Re: long-standing data loss bug in initial sync of logical replication

From:	Andres Freund <andres(at)anarazel(dot)de>
To:	Tomas Vondra <tomas(dot)vondra(at)enterprisedb(dot)com>
Cc:	PostgreSQL Hackers <pgsql-hackers(at)lists(dot)postgresql(dot)org>
Subject:	Re: long-standing data loss bug in initial sync of logical replication
Date:	2023-11-19 02:18:30
Message-ID:	20231119021830.d6t6aaxtrkpn743y@awork3.anarazel.de
Views:	Raw Message \| Whole Thread \| Download mbox \| Resend email
Thread:
Lists:	pgsql-hackers

On 2023-11-19 02:15:33 +0100, Tomas Vondra wrote:
>
>
> On 11/18/23 22:05, Andres Freund wrote:
> > Hi,
> >
> > On 2023-11-18 21:45:35 +0100, Tomas Vondra wrote:
> >> On 11/18/23 19:12, Andres Freund wrote:
> >>>> If we increase the locks from ShareUpdateExclusive to ShareRowExclusive,
> >>>> we're making it conflict with RowExclusive. Which is just DML, and I
> >>>> think we need to do that.
> >>>
> >>> From what I can tell it needs to to be an AccessExlusiveLock. Completely
> >>> independent of logical decoding. The way the cache stays coherent is catalog
> >>> modifications conflicting with anything that builds cache entries. We have a
> >>> few cases where we do use lower level locks, but for those we have explicit
> >>> analysis for why that's ok (see e.g. reloptions.c) or we block until nobody
> >>> could have an old view of the catalog (various CONCURRENTLY) operations.
> >>>
> >>
> >> Yeah, I got too focused on the issue I triggered, which seems to be
> >> fixed by using SRE (still don't understand why ...). But you're probably
> >> right there may be other cases where SRE would not be sufficient, I
> >> certainly can't prove it'd be safe.
> >
> > I think it makes sense here: SRE prevents the problematic "scheduling" in your
> > test - with SRE no DML started before ALTER PUB ... ADD can commit after.
> >
>
> If understand correctly, with the current code (which only gets
> ShareUpdateExclusiveLock), we may end up in a situation like this
> (sessions A and B):
>
> A: starts "ALTER PUBLICATION p ADD TABLE t" and gets the SUE lock
> A: writes the invalidation message(s) into WAL
> B: inserts into table "t"
> B: commit
> A: commit

I don't think this the problematic sequence - at least it's not what I had
reproed in
https://postgr.es/m/20231118025445.crhaeeuvoe2g5dv6%40awork3.anarazel.de

Adding line numbers:

1) S1: CREATE TABLE d(data text not null);
2) S1: INSERT INTO d VALUES('d1');
3) S2: BEGIN; INSERT INTO d VALUES('d2');
4) S1: ALTER PUBLICATION pb ADD TABLE d;
5) S2: COMMIT
6) S2: INSERT INTO d VALUES('d3');
7) S1: INSERT INTO d VALUES('d4');
8) RL: <nothing>

The problem with the sequence is that the insert from 3) is decoded *after* 4)
and that to decode the insert (which happened before the ALTER) the catalog
snapshot and cache state is from *before* the ALTER TABLE. Because the
transaction started in 3) doesn't actually modify any catalogs, no
invalidations are executed after decoding it. The result is that the cache
looks like it did at 3), not like after 4). Undesirable timetravel...
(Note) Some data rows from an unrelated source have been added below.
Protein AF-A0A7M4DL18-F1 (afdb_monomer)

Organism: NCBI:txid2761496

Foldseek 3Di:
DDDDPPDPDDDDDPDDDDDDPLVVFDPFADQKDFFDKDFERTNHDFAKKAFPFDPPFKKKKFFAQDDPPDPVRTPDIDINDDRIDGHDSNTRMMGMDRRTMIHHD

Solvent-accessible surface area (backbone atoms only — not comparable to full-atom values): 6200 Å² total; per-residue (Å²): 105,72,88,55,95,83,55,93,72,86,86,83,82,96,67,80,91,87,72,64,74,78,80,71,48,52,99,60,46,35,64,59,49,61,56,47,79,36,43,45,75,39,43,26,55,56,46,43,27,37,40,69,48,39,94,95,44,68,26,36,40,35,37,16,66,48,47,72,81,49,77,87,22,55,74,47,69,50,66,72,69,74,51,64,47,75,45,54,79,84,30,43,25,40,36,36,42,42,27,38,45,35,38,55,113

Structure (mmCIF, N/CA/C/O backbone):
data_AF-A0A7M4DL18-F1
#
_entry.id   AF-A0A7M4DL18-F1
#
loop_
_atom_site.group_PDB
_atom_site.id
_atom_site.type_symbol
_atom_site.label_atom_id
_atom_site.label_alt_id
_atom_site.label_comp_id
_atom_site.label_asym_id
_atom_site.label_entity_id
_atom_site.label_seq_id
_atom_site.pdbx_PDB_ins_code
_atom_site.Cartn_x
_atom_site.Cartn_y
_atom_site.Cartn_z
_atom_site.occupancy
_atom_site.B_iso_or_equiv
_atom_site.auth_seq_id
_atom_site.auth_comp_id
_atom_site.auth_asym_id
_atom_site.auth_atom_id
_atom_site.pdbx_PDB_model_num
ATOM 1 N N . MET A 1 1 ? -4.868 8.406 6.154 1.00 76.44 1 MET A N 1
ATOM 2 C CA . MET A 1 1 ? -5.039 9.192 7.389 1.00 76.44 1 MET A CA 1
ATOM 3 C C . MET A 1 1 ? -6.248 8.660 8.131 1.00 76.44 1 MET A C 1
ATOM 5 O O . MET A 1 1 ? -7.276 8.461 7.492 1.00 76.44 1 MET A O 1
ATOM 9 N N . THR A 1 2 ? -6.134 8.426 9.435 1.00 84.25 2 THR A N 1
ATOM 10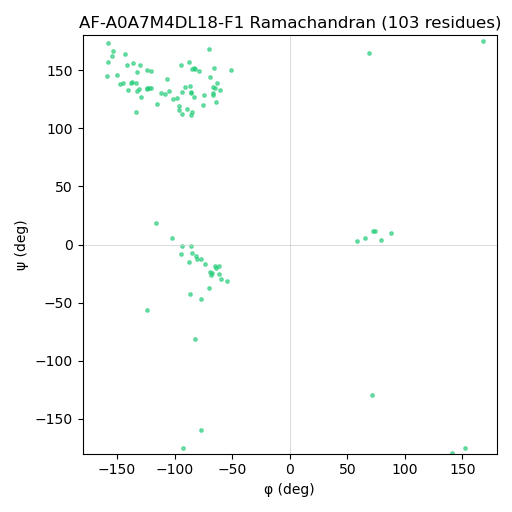 C CA . THR A 1 2 ? -7.291 8.179 10.307 1.00 84.25 2 THR A CA 1
ATOM 11 C C . THR A 1 2 ? -7.632 9.486 11.010 1.00 84.25 2 THR A C 1
ATOM 13 O O . THR A 1 2 ? -6.747 10.078 11.617 1.00 84.25 2 THR A O 1
ATOM 16 N N . ILE A 1 3 ? -8.884 9.937 10.917 1.00 86.69 3 ILE A N 1
ATOM 17 C CA . ILE A 1 3 ? -9.387 11.066 11.713 1.00 86.69 3 ILE A CA 1
ATOM 18 C C . ILE A 1 3 ? -10.086 10.462 12.929 1.00 86.69 3 ILE A C 1
ATOM 20 O O . ILE A 1 3 ? -11.058 9.714 12.789 1.00 86.69 3 ILE A O 1
ATOM 24 N N . SER A 1 4 ? -9.544 10.723 14.110 1.00 86.19 4 SER A N 1
ATOM 25 C CA . SER A 1 4 ? -10.002 10.163 15.377 1.00 86.19 4 SER A CA 1
ATOM 26 C C . SER A 1 4 ? -11.103 11.022 15.996 1.00 86.19 4 SER A C 1
ATOM 28 O O . SER A 1 4 ? -11.184 12.222 15.766 1.00 86.19 4 SER A O 1
ATOM 30 N N . ALA A 1 5 ? -11.930 10.428 16.862 1.00 87.12 5 ALA A N 1
ATOM 31 C CA . ALA A 1 5 ? -13.011 11.151 17.545 1.00 87.12 5 ALA A CA 1
ATOM 32 C C . ALA A 1 5 ? -12.526 12.308 18.447 1.00 87.12 5 ALA A C 1
ATOM 34 O O . ALA A 1 5 ? -13.319 13.171 18.808 1.00 87.12 5 ALA A O 1
ATOM 35 N N . GLY A 1 6 ? -11.244 12.310 18.829 1.00 89.75 6 GLY A N 1
ATOM 36 C CA . GLY A 1 6 ? -10.618 13.389 19.595 1.00 89.75 6 GLY A CA 1
ATOM 37 C C . GLY A 1 6 ? -10.097 14.552 18.747 1.00 89.75 6 GLY A C 1
ATOM 38 O O . GLY A 1 6 ? -9.683 15.561 19.315 1.00 89.75 6 GLY A O 1
ATOM 39 N N . ASP A 1 7 ? -10.105 14.434 17.417 1.00 88.94 7 ASP A N 1
ATOM 40 C CA . ASP A 1 7 ? -9.599 15.485 16.542 1.00 88.94 7 ASP A CA 1
ATOM 41 C C . ASP A 1 7 ? -10.592 16.649 16.492 1.00 88.94 7 ASP A C 1
ATOM 43 O O . ASP A 1 7 ? -11.773 16.477 16.191 1.00 88.94 7 ASP A O 1
ATOM 47 N N . ALA A 1 8 ? -10.104 17.867 16.736 1.00 92.69 8 ALA A N 1
ATOM 48 C CA . ALA A 1 8 ? -10.913 19.074 16.561 1.00 92.69 8 ALA A CA 1
ATOM 49 C C . ALA A 1 8 ? -11.215 19.365 15.075 1.00 92.69 8 ALA A C 1
ATOM 51 O O . ALA A 1 8 ? -12.183 20.052 14.755 1.00 92.69 8 ALA A O 1
ATOM 52 N N . GLY A 1 9 ? -10.377 18.854 14.169 1.00 88.62 9 GLY A N 1
ATOM 53 C CA . GLY A 1 9 ? -10.499 18.982 12.721 1.00 88.62 9 GLY A CA 1
ATOM 54 C C . GLY A 1 9 ? -9.223 18.527 12.011 1.00 88.62 9 GLY A C 1
ATOM 55 O O . GLY A 1 9 ? -8.218 18.233 12.654 1.00 88.62 9 GLY A O 1
ATOM 56 N N . PHE A 1 10 ? -9.250 18.499 10.678 1.00 88.81 10 PHE A N 1
ATOM 57 C CA . PHE A 1 10 ? -8.072 18.249 9.846 1.00 88.81 10 PHE A CA 1
ATOM 58 C C . PHE A 1 10 ? -7.951 19.326 8.764 1.00 88.81 10 PHE A C 1
ATOM 60 O O . PHE A 1 10 ? -8.942 19.938 8.363 1.00 88.81 10 PHE A O 1
ATOM 67 N N . HIS A 1 11 ? -6.728 19.561 8.294 1.00 89.62 11 HIS A N 1
ATOM 68 C CA . HIS A 1 11 ? -6.442 20.496 7.213 1.00 89.62 11 HIS A CA 1
ATOM 69 C C . HIS A 1 11 ? -5.774 19.757 6.054 1.00 89.62 11 HIS A C 1
ATOM 71 O O . HIS A 1 11 ? -4.849 18.975 6.253 1.00 89.62 11 HIS A O 1
ATOM 77 N N . SER A 1 12 ? -6.229 20.037 4.837 1.00 89.69 12 SER A N 1
ATOM 78 C CA . SER A 1 12 ? -5.631 19.532 3.604 1.00 89.69 12 SER A CA 1
ATOM 79 C C . SER A 1 12 ? -5.595 20.654 2.575 1.00 89.69 12 SER A C 1
ATOM 81 O O . SER A 1 12 ? -6.574 21.391 2.454 1.00 89.69 12 SER A O 1
ATOM 83 N N . THR A 1 13 ? -4.504 20.765 1.822 1.00 93.69 13 THR A N 1
ATOM 84 C CA . THR A 1 13 ? -4.341 21.760 0.754 1.00 93.69 13 THR A CA 1
ATOM 85 C C . THR A 1 13 ? -4.052 21.045 -0.559 1.00 93.69 13 THR A C 1
ATOM 87 O O . THR A 1 13 ? -3.239 20.127 -0.594 1.00 93.69 13 THR A O 1
ATOM 90 N N . GLY A 1 14 ? -4.726 21.456 -1.637 1.00 92.00 14 GLY A N 1
ATOM 91 C CA . GLY A 1 14 ? -4.555 20.850 -2.963 1.00 92.00 14 GLY A CA 1
ATOM 92 C C . GLY A 1 14 ? -5.189 19.462 -3.124 1.00 92.00 14 GLY A C 1
ATOM 93 O O . GLY A 1 14 ? -4.921 18.788 -4.113 1.00 92.00 14 GLY A O 1
ATOM 94 N N . CYS A 1 15 ? -6.025 19.027 -2.177 1.00 88.06 15 CYS A N 1
ATOM 95 C CA . CYS A 1 15 ? -6.752 17.759 -2.252 1.00 88.06 15 CYS A CA 1
ATOM 96 C C . CYS A 1 15 ? -8.164 17.951 -2.828 1.00 88.06 15 CYS A C 1
ATOM 98 O O . CYS A 1 15 ? -8.750 19.029 -2.725 1.00 88.06 15 CYS A O 1
ATOM 100 N N . GLY A 1 16 ? -8.712 16.887 -3.422 1.00 87.38 16 GLY A N 1
ATOM 101 C CA . GLY A 1 16 ? -10.100 16.846 -3.885 1.00 87.38 16 GLY A CA 1
ATOM 102 C C . GLY A 1 16 ? -11.111 16.634 -2.752 1.00 87.38 16 GLY A C 1
ATOM 103 O O . GLY A 1 16 ? -10.829 16.858 -1.576 1.00 87.38 16 GLY A O 1
ATOM 104 N N . THR A 1 17 ? -12.310 16.176 -3.111 1.00 88.81 17 THR A N 1
ATOM 105 C CA . THR A 1 17 ? -13.357 15.838 -2.139 1.00 88.81 17 THR A CA 1
ATOM 106 C C . THR A 1 17 ? -12.959 14.633 -1.289 1.00 88.81 17 THR A C 1
ATOM 108 O O . THR A 1 17 ? -12.603 13.578 -1.814 1.00 88.81 17 THR A O 1
ATOM 111 N N . TRP A 1 18 ? -13.089 14.778 0.028 1.00 88.00 18 TRP A N 1
ATOM 112 C CA . TRP A 1 18 ? -12.874 13.697 0.983 1.00 88.00 18 TRP A CA 1
ATOM 113 C C . TRP A 1 18 ? -14.145 12.868 1.161 1.00 88.00 18 TRP A C 1
ATOM 11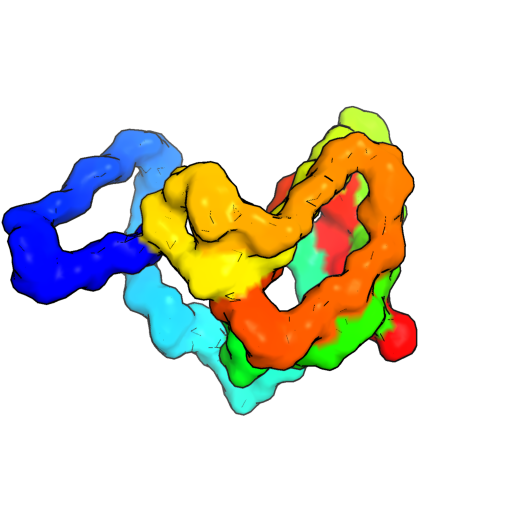5 O O . TRP A 1 18 ? -15.219 13.410 1.413 1.00 88.00 18 TRP A O 1
ATOM 125 N N . ASN A 1 19 ? -14.000 11.549 1.062 1.00 89.94 19 ASN A N 1
ATOM 126 C CA . ASN A 1 19 ? -15.045 10.577 1.363 1.00 89.94 19 ASN A CA 1
ATOM 127 C C . ASN A 1 19 ? -14.563 9.658 2.486 1.00 89.94 19 ASN A C 1
ATOM 129 O O . ASN A 1 19 ? -13.367 9.382 2.598 1.00 89.94 19 ASN A O 1
ATOM 133 N N . GLU A 1 20 ? -15.48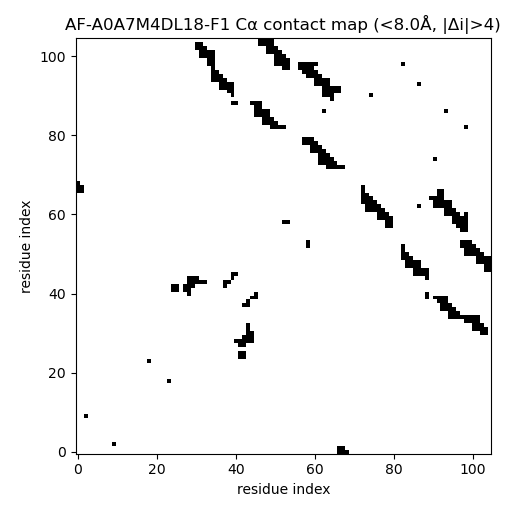7 9.157 3.304 1.00 91.56 20 GLU A N 1
ATOM 134 C CA . GLU A 1 20 ? -15.147 8.123 4.276 1.00 91.56 20 GLU A CA 1
ATOM 135 C C . GLU A 1 20 ? -14.627 6.875 3.557 1.00 91.56 20 GLU A C 1
ATOM 137 O O . GLU A 1 20 ? -15.263 6.368 2.641 1.00 91.56 20 GLU A O 1
ATOM 142 N N . VAL A 1 21 ? -13.516 6.307 4.024 1.00 92.25 21 VAL A N 1
ATOM 143 C CA . VAL A 1 21 ? -12.904 5.118 3.401 1.00 92.25 21 VAL A CA 1
ATOM 144 C C . VAL A 1 21 ? -13.889 3.948 3.258 1.00 92.25 21 VAL A C 1
ATOM 146 O O . VAL A 1 21 ? -13.811 3.175 2.314 1.00 92.25 21 VAL A O 1
ATOM 149 N N . ARG A 1 22 ? -14.857 3.805 4.169 1.00 93.12 22 ARG A N 1
ATOM 150 C CA . ARG A 1 22 ? -15.863 2.736 4.074 1.00 93.12 22 ARG A CA 1
ATOM 151 C C . ARG A 1 22 ? -16.831 2.894 2.902 1.00 93.12 22 ARG A C 1
ATOM 153 O O . ARG A 1 22 ? -17.373 1.891 2.448 1.00 93.12 22 ARG A O 1
ATOM 160 N N . SER A 1 23 ? -17.065 4.116 2.418 1.00 94.62 23 SER A N 1
ATOM 161 C CA . SER A 1 23 ? -17.951 4.344 1.272 1.00 94.62 23 SER A CA 1
ATOM 162 C C . SER A 1 23 ? -17.281 3.998 -0.058 1.00 94.62 23 SER A C 1
ATOM 164 O O . SER A 1 23 ? -17.972 3.868 -1.064 1.00 94.62 23 SER A O 1
ATOM 166 N N . THR A 1 24 ? -15.957 3.798 -0.065 1.00 93.69 24 THR A N 1
ATOM 167 C CA . THR A 1 24 ? -15.189 3.400 -1.253 1.00 93.69 24 THR A CA 1
ATOM 168 C C . THR A 1 24 ? -15.006 1.887 -1.371 1.00 93.69 24 THR A C 1
ATOM 170 O O . THR A 1 24 ? -14.398 1.418 -2.333 1.00 93.69 24 THR A O 1
ATOM 173 N N . TYR A 1 25 ? -15.512 1.100 -0.415 1.00 96.25 25 TYR A N 1
ATOM 174 C CA . TYR A 1 25 ? -15.385 -0.353 -0.464 1.00 96.25 25 TYR A CA 1
ATOM 175 C C . TYR A 1 25 ? -16.188 -0.946 -1.634 1.00 96.25 25 TYR A C 1
ATOM 177 O O . TYR A 1 25 ? -17.382 -0.664 -1.761 1.00 96.25 25 TYR A O 1
ATOM 185 N N . PRO A 1 26 ? -15.569 -1.793 -2.478 1.00 95.81 26 PRO A N 1
ATOM 186 C CA . PRO A 1 26 ? -16.295 -2.535 -3.500 1.00 95.81 26 PRO A CA 1
ATOM 187 C C . PRO A 1 26 ? -17.184 -3.615 -2.862 1.00 95.81 26 PRO A C 1
ATOM 189 O O . PRO A 1 26 ? -17.026 -3.965 -1.692 1.00 95.81 26 PRO A O 1
ATOM 192 N N . GLY A 1 27 ? -18.085 -4.211 -3.651 1.00 96.88 27 GLY A N 1
ATOM 193 C CA . GLY A 1 27 ? -18.913 -5.338 -3.192 1.00 96.88 27 GLY A CA 1
ATOM 194 C C . GLY A 1 27 ? -18.101 -6.575 -2.775 1.00 96.88 27 GLY A C 1
ATOM 195 O O . GLY A 1 27 ? -18.545 -7.354 -1.936 1.00 96.88 27 GLY A O 1
ATOM 196 N N . SER A 1 28 ? -16.894 -6.735 -3.323 1.00 97.00 28 SER A N 1
ATOM 197 C CA . SER A 1 28 ? -15.923 -7.761 -2.938 1.00 97.00 28 SER A CA 1
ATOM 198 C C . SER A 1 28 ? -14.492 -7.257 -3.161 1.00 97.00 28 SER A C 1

It's worth noting that here the cache state is briefly correct, after 4), it's
just that after 5) it stays the old state.

If 4) instead uses a SRE lock, then S1 will be blocked until S2 commits, and
everything is fine.

> > I'm not sure there are any cases where using SRE instead of AE would cause
> > problems for logical decoding, but it seems very hard to prove. I'd be very
> > surprised if just using SRE would not lead to corrupted cache contents in some
> > situations. The cases where a lower lock level is ok are ones where we just
> > don't care that the cache is coherent in that moment.

> Are you saying it might break cases that are not corrupted now? How
> could obtaining a stronger lock have such effect?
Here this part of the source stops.